Moving on to RQ2 looking at homophily effects among men and women journalists for the mentioning network, we found no significant effect for women journalists but a significant homophily effect for men journalists. Thus, while men journalists were more likely to mention each other, women journalists’ likelihood to mention each other was not significantly different from mentioning across groups. For the reply network, the effects by gender were minimal. Yet, a homophily effect (marginally significant) was found for men journalists. Finally, the estimate for men journalists retweeting each other was also positive and strongly significant; among women journalists no significant homophily effect was identified.

We now consider the results for the structural blockmodels () and look more closely on effects across groups. With respect to RQ1 again, while the results echo once again that journalists with lower professional reputation had no significant tendency to form ties among one another (non-significant estimates for all intercepts), they were found to be more likely to interact with journalists with a higher professional reputation (“No –Yes”).

Table 4. Structural blockmodels of professional reputation and gender.

More specifically, journalists not featured on the APA list were more likely to mention, reply to, and retweet journalists that were featured on the APA list than members of their own group (i.e., mention: estimate = .012, p < .01; reply: estimate: .008, p < .1; retweet: estimate = .007, p < .05). Journalists with unverified accounts were more likely to mention, reply to, and retweet journalists with verified accounts than other journalists with unverified accounts. Journalists with lower numbers of followers were more likely to mention, reply to, and retweet journalists with a high number of followers than other journalists with lower numbers of followers.

It is important to note that journalists with a higher professional reputation (verified account and a high number of followers) appear to be more likely to interact with journalists with a lower professional reputation than journalists with a lower professional reputation are likely to interact with each other (the intercepts). To put these results into context, all effect sizes across groups were smaller than those among the respective group with a higher professional reputation.

Moving to the other independent variable (RQ2), we found no significant effects for gender (applies to the mention, reply, and retweet network). Thus, women journalists were, for example, not more likely to interact with male colleagues than among one another.

Discussion and Conclusion

This study contributes to a further understanding of how homophily in networks affects the opportunity to gain social capital and visibility on Twitter, a key aspect for the self-branding of new entrants and less established journalists. We examined Twitter interactions among Austrian journalists for about four months, focussing on how professional reputation and gender drive their mention, reply, and retweet behaviour. While the literature suggests that mentioning (asking for recognition), replying (recognizing this request and direct interaction), and retweeting (making others visible) have different functions, we found that replies and retweets were similarly employed in our networks when it came to making others visible.

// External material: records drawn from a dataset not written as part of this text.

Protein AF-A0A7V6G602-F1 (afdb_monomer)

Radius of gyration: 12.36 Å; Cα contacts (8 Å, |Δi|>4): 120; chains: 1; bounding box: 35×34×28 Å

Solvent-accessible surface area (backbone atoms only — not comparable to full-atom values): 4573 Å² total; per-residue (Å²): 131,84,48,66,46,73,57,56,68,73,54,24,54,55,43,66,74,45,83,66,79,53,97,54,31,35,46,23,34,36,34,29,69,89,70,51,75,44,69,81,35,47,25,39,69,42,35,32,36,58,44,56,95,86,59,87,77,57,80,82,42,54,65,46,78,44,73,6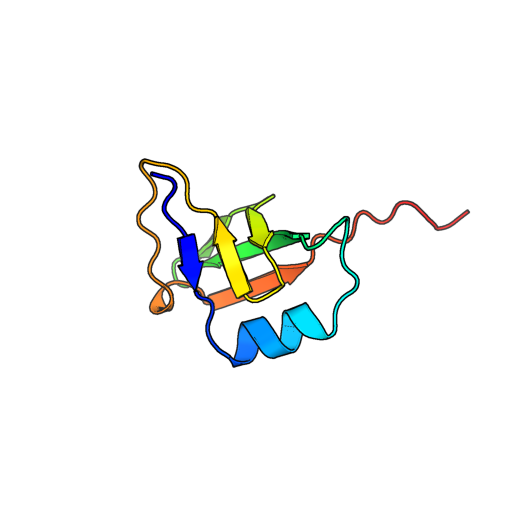0,74,77,85,82,78,81,129

Structure (mmCIF, N/CA/C/O backbone):
data_AF-A0A7V6G602-F1
#
_entry.id   AF-A0A7V6G602-F1
#
loop_
_atom_site.group_PDB
_atom_site.id
_atom_site.type_symbol
_atom_site.label_atom_id
_atom_site.label_alt_id
_atom_site.label_comp_id
_atom_site.label_asym_id
_atom_site.label_entity_id
_atom_site.label_seq_id
_atom_site.pdbx_PDB_ins_code
_atom_site.Cartn_x
_atom_site.Cartn_y
_atom_site.Cartn_z
_atom_site.occupancy
_atom_site.B_iso_or_equiv
_atom_site.auth_seq_id
_atom_site.auth_comp_id
_atom_site.auth_asym_id
_atom_site.auth_atom_id
_atom_site.pdbx_PDB_model_num
ATOM 1 N N . MET A 1 1 ? 2.525 -17.654 9.983 1.00 45.59 1 MET A N 1
ATOM 2 C CA . MET A 1 1 ? 2.409 -17.431 8.521 1.00 45.59 1 MET A CA 1
ATOM 3 C C . MET A 1 1 ? 2.130 -15.951 8.343 1.00 45.59 1 MET A C 1
ATOM 5 O O . MET A 1 1 ? 1.196 -15.473 8.962 1.00 45.59 1 MET A O 1
ATOM 9 N N . GLY A 1 2 ? 2.983 -15.206 7.635 1.00 58.34 2 GLY A N 1
ATOM 10 C CA . GLY A 1 2 ? 2.841 -13.747 7.561 1.00 58.34 2 GLY A CA 1
ATOM 11 C C . GLY A 1 2 ? 1.571 -13.346 6.812 1.00 58.34 2 GLY A C 1
ATOM 12 O O . GLY A 1 2 ? 1.394 -13.760 5.665 1.00 58.34 2 GLY A O 1
ATOM 13 N N . ASN A 1 3 ? 0.714 -12.551 7.452 1.00 81.56 3 ASN A N 1
ATOM 14 C CA . ASN A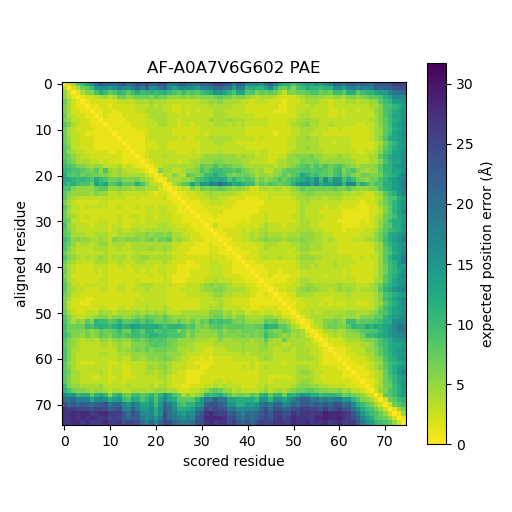 1 3 ? -0.499 -12.028 6.837 1.00 81.56 3 ASN A CA 1
ATOM 15 C C . ASN A 1 3 ? -0.117 -11.035 5.731 1.00 81.56 3 ASN A C 1
ATOM 17 O O . ASN A 1 3 ? 0.677 -10.114 5.934 1.00 81.56 3 ASN A O 1
ATOM 21 N N . LYS A 1 4 ? -0.655 -11.254 4.532 1.00 86.69 4 LYS A N 1
ATOM 22 C CA . LYS A 1 4 ? -0.491 -10.361 3.385 1.00 86.69 4 LYS A CA 1
ATOM 23 C C . LYS A 1 4 ? -1.867 -9.923 2.927 1.00 86.69 4 LYS A C 1
ATOM 25 O O . LYS A 1 4 ? -2.744 -10.763 2.742 1.00 86.69 4 LYS A O 1
ATOM 30 N N . LEU A 1 5 ? -2.027 -8.627 2.715 1.00 89.75 5 LEU A N 1
ATOM 31 C CA . LEU A 1 5 ? -3.258 -8.030 2.229 1.00 89.75 5 LEU A CA 1
ATOM 32 C C . LEU A 1 5 ? -3.075 -7.658 0.758 1.00 89.75 5 LEU A C 1
ATOM 34 O O . LEU A 1 5 ? -2.154 -6.917 0.413 1.00 89.75 5 LEU A O 1
ATOM 38 N N . ARG A 1 6 ? -3.916 -8.200 -0.124 1.00 91.56 6 ARG A N 1
ATOM 39 C CA . ARG A 1 6 ? -3.863 -7.873 -1.553 1.00 91.56 6 ARG A CA 1
ATOM 40 C C . ARG A 1 6 ? -4.533 -6.526 -1.791 1.00 91.56 6 ARG A C 1
ATOM 42 O O . ARG A 1 6 ? -5.720 -6.407 -1.541 1.00 91.56 6 ARG A O 1
ATOM 49 N N . LEU A 1 7 ? -3.797 -5.548 -2.301 1.00 91.81 7 LEU A N 1
ATOM 50 C CA . LEU A 1 7 ? -4.297 -4.198 -2.554 1.00 91.81 7 LEU A CA 1
ATOM 51 C C . LEU A 1 7 ? -5.392 -4.163 -3.637 1.00 91.81 7 LEU A C 1
ATOM 53 O O . LEU A 1 7 ? -5.490 -5.062 -4.475 1.00 91.81 7 LEU A O 1
ATOM 57 N N . LYS A 1 8 ? -6.211 -3.103 -3.626 1.00 92.38 8 LYS A N 1
ATOM 58 C CA . LYS A 1 8 ? -7.198 -2.823 -4.684 1.00 92.38 8 LYS A CA 1
ATOM 59 C C . LYS A 1 8 ? -6.489 -2.511 -6.005 1.00 92.38 8 LYS A C 1
ATOM 61 O O . LYS A 1 8 ? -5.387 -1.964 -5.998 1.00 92.38 8 LYS A O 1
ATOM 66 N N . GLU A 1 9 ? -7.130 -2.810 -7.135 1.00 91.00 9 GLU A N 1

Regarding gender, our study supports overall previous work that observed a divide in journalistic behaviour on Twitter (Hanusch and Nölleke Citation2019; Usher, Holcomb, and Littman Citation2018). The data suggests that men journalists are significantly more proactive in gaining recognition from their male peers. In particular, they are more likely to mention and retweet each other, which means that they use Twitter to make others visible and also to acquire visibility for themselves; that is, they anticipate some reciprocity and use these interaction opportunities to be perceived as receptive peers. For women journalists, no such interaction behaviour was found; that is, we cannot find any inbreeding homophily among the actors with the “minority” trait (McPherson, Smith-Lovin, and Cook Citation2001). The structural blockmodel further showed that women are not more likely to engage with their male colleagues than with each other. This is noteworthy, as previous research suggested that men journalists are ascribed higher social capital and engaging with them could strengthen women’s social capital (Prandner Citation2013). In general, women journalists’ tweeting behaviour could be explained with the risk of being exposed to hostility and harassment associated with increased visibility in the network (Lewis and Molyneux Citation2018), or with a strategic professional use of social media through disconnection (Bossio and Holton Citation2019).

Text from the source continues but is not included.